Linear regression takes the following form: you have some input vector 
$\vec{x}$, which lives in a ``feature space'' and you'd like to map that 
$\vec{x}$ onto a corresponding $y$, which has some scalar value. If you have a 
set, or a ``census'' of sorts, of such pairs $\lbrace \vec{x}_i, y_i 
\rbrace_{i=1}^N$, you'd like to learn from this data and be able derive an 
analytical relationship between $\vec{x}$ and $y$. 
It turns out this problem is analytically solve-able by some nasty linear 
algebra -- I did it once years ago, following David Hogg and Dustin Lang's 
paper on Bayesian inference -- if you model the errors, or deviations from 
your model as being Gaussian. Then the cost function is a $\chi^2$ statistic, 
essentially, and if you maximize the likelihood function you get something 
called the normal equation: 
\begin{eqnarray} 
y_i &=& \vec{\theta} \cdot \vec{x}_i \\ 
- \log \left(\mathcal{L}(\vec{x},y \vert \vec{\theta})\right) &=& 
\sum_{i=1}^N 
\frac{(\vec{\theta}\cdot \vec{x}_i-y_i)^2}{N}\\ 
\theta_j &=& \frac{X_{ji} y_i}{(X^TX)} 
\end{eqnarray} 
Where $X$ is something called the data matrix, which I won't take the time to 
define here.
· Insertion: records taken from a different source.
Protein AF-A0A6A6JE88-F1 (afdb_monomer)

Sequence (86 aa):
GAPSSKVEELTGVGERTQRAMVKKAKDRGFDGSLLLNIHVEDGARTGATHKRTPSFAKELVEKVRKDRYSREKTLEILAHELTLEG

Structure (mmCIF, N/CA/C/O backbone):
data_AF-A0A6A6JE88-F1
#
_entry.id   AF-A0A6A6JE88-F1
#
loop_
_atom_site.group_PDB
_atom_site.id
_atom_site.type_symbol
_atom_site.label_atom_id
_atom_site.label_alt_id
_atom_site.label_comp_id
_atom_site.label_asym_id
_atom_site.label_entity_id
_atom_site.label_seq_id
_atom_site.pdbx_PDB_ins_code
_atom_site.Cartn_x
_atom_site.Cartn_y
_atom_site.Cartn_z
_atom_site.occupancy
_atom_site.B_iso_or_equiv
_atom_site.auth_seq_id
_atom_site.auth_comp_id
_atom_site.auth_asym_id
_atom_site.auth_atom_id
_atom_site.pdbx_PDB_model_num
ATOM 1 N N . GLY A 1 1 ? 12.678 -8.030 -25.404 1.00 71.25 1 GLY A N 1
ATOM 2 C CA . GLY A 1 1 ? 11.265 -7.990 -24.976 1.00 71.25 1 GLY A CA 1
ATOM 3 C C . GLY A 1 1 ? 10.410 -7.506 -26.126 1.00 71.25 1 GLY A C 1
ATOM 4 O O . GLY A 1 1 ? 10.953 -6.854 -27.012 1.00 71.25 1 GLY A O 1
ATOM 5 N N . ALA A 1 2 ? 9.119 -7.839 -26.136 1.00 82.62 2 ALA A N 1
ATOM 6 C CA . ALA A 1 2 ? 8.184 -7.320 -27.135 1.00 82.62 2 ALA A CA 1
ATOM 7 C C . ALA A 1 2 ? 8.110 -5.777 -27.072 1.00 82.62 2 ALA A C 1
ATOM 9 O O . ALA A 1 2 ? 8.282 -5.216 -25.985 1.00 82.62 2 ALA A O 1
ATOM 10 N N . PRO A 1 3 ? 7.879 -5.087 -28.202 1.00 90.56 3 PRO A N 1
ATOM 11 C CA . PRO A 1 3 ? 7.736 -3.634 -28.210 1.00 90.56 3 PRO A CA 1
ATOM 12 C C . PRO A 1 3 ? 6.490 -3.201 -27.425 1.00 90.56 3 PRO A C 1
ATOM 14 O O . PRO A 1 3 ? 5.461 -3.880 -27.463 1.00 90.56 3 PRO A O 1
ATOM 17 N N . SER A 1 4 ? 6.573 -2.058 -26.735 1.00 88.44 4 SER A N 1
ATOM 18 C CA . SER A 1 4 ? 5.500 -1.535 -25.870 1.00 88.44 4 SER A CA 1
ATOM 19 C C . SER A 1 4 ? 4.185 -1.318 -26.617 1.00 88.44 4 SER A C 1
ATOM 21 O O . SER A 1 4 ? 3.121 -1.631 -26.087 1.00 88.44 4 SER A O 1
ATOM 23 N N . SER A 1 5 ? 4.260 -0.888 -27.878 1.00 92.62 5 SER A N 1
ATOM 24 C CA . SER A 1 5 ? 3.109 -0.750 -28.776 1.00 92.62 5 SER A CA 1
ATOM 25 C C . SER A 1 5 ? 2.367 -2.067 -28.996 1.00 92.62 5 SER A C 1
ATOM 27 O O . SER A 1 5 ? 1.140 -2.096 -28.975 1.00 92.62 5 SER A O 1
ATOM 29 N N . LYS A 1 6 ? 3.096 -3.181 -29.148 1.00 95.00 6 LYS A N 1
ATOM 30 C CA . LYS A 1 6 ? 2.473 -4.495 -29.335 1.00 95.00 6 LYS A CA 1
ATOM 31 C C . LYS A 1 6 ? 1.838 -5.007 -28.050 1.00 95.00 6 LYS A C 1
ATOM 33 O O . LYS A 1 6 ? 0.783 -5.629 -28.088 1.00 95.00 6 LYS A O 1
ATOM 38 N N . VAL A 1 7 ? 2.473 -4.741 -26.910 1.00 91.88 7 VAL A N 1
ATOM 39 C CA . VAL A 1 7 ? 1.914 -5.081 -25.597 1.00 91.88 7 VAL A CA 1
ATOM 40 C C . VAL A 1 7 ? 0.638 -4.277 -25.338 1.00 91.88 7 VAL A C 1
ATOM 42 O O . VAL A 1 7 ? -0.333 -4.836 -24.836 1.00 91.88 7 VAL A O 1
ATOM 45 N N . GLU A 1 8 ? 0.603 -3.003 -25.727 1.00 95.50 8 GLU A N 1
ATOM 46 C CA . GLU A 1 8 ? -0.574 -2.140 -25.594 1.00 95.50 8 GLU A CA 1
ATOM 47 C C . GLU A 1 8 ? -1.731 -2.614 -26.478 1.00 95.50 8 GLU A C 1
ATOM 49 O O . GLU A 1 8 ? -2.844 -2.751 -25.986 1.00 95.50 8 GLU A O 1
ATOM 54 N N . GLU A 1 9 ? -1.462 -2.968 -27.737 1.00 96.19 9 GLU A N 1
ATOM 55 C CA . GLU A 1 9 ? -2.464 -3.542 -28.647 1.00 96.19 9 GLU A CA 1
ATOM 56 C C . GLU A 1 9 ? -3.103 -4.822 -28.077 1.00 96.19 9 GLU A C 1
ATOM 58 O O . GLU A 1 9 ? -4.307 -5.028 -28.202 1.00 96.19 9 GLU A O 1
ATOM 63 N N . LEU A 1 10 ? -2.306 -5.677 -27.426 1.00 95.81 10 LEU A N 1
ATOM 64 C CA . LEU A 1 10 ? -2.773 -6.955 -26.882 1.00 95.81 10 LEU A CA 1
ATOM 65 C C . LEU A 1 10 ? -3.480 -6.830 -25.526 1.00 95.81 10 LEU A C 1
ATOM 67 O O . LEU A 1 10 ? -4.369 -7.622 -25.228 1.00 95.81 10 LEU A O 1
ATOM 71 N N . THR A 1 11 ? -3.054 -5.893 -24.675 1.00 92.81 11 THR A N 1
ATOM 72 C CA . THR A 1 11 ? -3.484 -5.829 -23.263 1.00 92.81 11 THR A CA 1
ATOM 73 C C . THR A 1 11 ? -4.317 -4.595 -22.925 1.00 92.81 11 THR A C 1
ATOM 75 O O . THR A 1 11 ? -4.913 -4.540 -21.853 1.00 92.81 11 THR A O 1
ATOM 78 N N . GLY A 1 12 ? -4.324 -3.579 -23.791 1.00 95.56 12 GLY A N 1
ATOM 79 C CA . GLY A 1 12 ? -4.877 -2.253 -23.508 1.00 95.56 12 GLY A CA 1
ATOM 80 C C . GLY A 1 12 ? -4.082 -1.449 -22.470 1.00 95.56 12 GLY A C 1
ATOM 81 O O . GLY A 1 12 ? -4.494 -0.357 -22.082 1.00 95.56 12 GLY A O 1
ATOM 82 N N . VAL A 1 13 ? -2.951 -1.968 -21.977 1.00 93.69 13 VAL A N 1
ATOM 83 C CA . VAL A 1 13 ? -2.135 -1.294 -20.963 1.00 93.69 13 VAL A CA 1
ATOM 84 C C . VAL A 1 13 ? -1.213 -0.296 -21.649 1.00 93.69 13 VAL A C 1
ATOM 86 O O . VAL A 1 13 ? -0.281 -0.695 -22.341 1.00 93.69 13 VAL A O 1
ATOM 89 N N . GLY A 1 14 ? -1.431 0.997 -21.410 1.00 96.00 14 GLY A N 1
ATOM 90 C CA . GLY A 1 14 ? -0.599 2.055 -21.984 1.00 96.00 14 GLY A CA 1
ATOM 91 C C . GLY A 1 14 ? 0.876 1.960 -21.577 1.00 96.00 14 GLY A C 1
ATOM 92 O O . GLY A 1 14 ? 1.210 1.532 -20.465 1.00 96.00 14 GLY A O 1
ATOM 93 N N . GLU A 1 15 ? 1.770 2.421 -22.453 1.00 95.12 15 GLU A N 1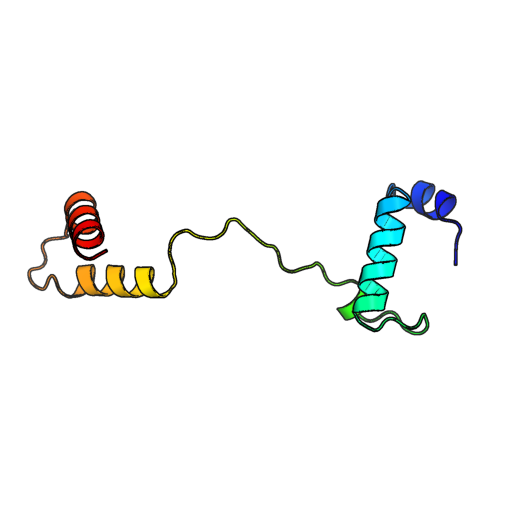
ATOM 94 C CA . GLU A 1 15 ? 3.228 2.318 -22.280 1.00 95.12 15 GLU A CA 1
ATOM 95 C C . GLU A 1 15 ? 3.737 2.780 -20.898 1.00 95.12 15 GLU A C 1
ATOM 97 O O . GLU A 1 15 ? 4.589 2.129 -20.283 1.00 95.12 15 GLU A O 1
ATOM 102 N N . ARG A 1 16 ? 3.209 3.891 -20.368 1.00 95.94 16 ARG A N 1
ATOM 103 C CA . ARG A 1 16 ? 3.605 4.411 -19.046 1.00 95.94 16 ARG A CA 1
ATOM 104 C C . ARG A 1 16 ? 3.366 3.386 -17.936 1.00 95.94 16 ARG A C 1
ATOM 106 O O . ARG A 1 16 ? 4.208 3.228 -17.050 1.00 95.94 16 ARG A O 1
ATOM 113 N N . THR A 1 17 ? 2.237 2.691 -17.993 1.00 94.19 17 THR A N 1
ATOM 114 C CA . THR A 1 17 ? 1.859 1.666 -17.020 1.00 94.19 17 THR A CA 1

The point is that for linear regression we get a nice plane in 
hyper-space, that maps our inputs $\vec{x}$ onto scalar values $y$. And, 
logistic regression works the same way, but now $y$ can only take on two 
values, $0$ or $1$, and we wrap our linear model in a sigmoid function: 
\begin{eqnarray} 
y_i &=& \frac{1}{1+e^{-\vec{\theta} \cdot \vec{x}_i}} 
\end{eqnarray} 
And what this model really means is the probability of our output $y$ being 
``yes'' or ``no'', 0 or 1: 
\begin{eqnarray} 
P(y=1 \vert \vec{\theta}, \vec{x}) &=& \frac{1}{1+e^{-\vec{\theta} 
\cdot \vec{x}_i}} 
\end{eqnarray} 
Now, when you maximize the likelihood, which can no longer be done 
analytically, by any method I know of, but must be done numerically, with 
something like stochastic gradient descent, you will find that the same 
hyperplane defined by the $\vec{\theta}$ in the linear model now describes the 
**gradient** of the **decision** **boundary** in $\vec{x}$ space. By the 
properties of the sigmoid function, we will classify $y$ with a ``yes'' or a 
1, when $\vec{\theta}\cdot \vec{x}$ is greater than zero and a ``no'' or a 0, 
when $\vec{\theta}\cdot \vec{x}$ is less than zero. Let's look at when we are 
right on the ``cusp'' of a decision: 
\begin{eqnarray} 
 \frac{1}{1+e^{-\vec{\theta} \cdot \vec{x}_i}}& \approx& \frac{1}{2}\\ 
e^{-\vec{\theta} \cdot \vec{x}_i} & \approx & 1 
\end{eqnarray} 
So we can taylor expand our hypothesis $P(y=1 \vert \vec{x},\vec{\theta})$ and 
get 
\begin{eqnarray} 
P(y=1 \vert \vec{\theta}, \vec{x}) &=&\frac{1}{2}+\vec{\theta} \cdot 
\vec{x}_i+O()^2 
\end{eqnarray} 
If we take the derivative of this function with respect to the vector 
$\vec{x}$, we see that the normal vector to our decision boundary in feature 
space is precisely $\vec{\theta}$. Mathematically, gradient presents the 
direction of **fastest increase, **and so relatively dominant components of 
our $\vec{\theta}$ vector correspond to relatively dominant features in 
classification. 
\begin{eqnarray} 
\frac{P(y=1 \vert \vec{\theta}, \vec{x})}{\partial \vec{x}} 
&=&\vec{\theta}+O()^2 
\end{eqnarray} 
So, regression coefficients, at least near the decision boundary, play the 
same intuitive role. If we have a large coefficient, we know that the 
associated parameter plays a prominent role in classification. 
------------------------------------------------------------------------ 
Of course, adding higher order terms to the expression in our sigmoid 
function, say: 
\begin{eqnarray} 
 \frac{1}{1+e^{\sum_j \theta_{2j} x_j^ + \sum_j \theta_{2j+1} x_j^{2}}} 
\end{eqnarray} 
allows for a curved decision boundary in feature space $\vec{x}$ -- not just a 
hyperplane.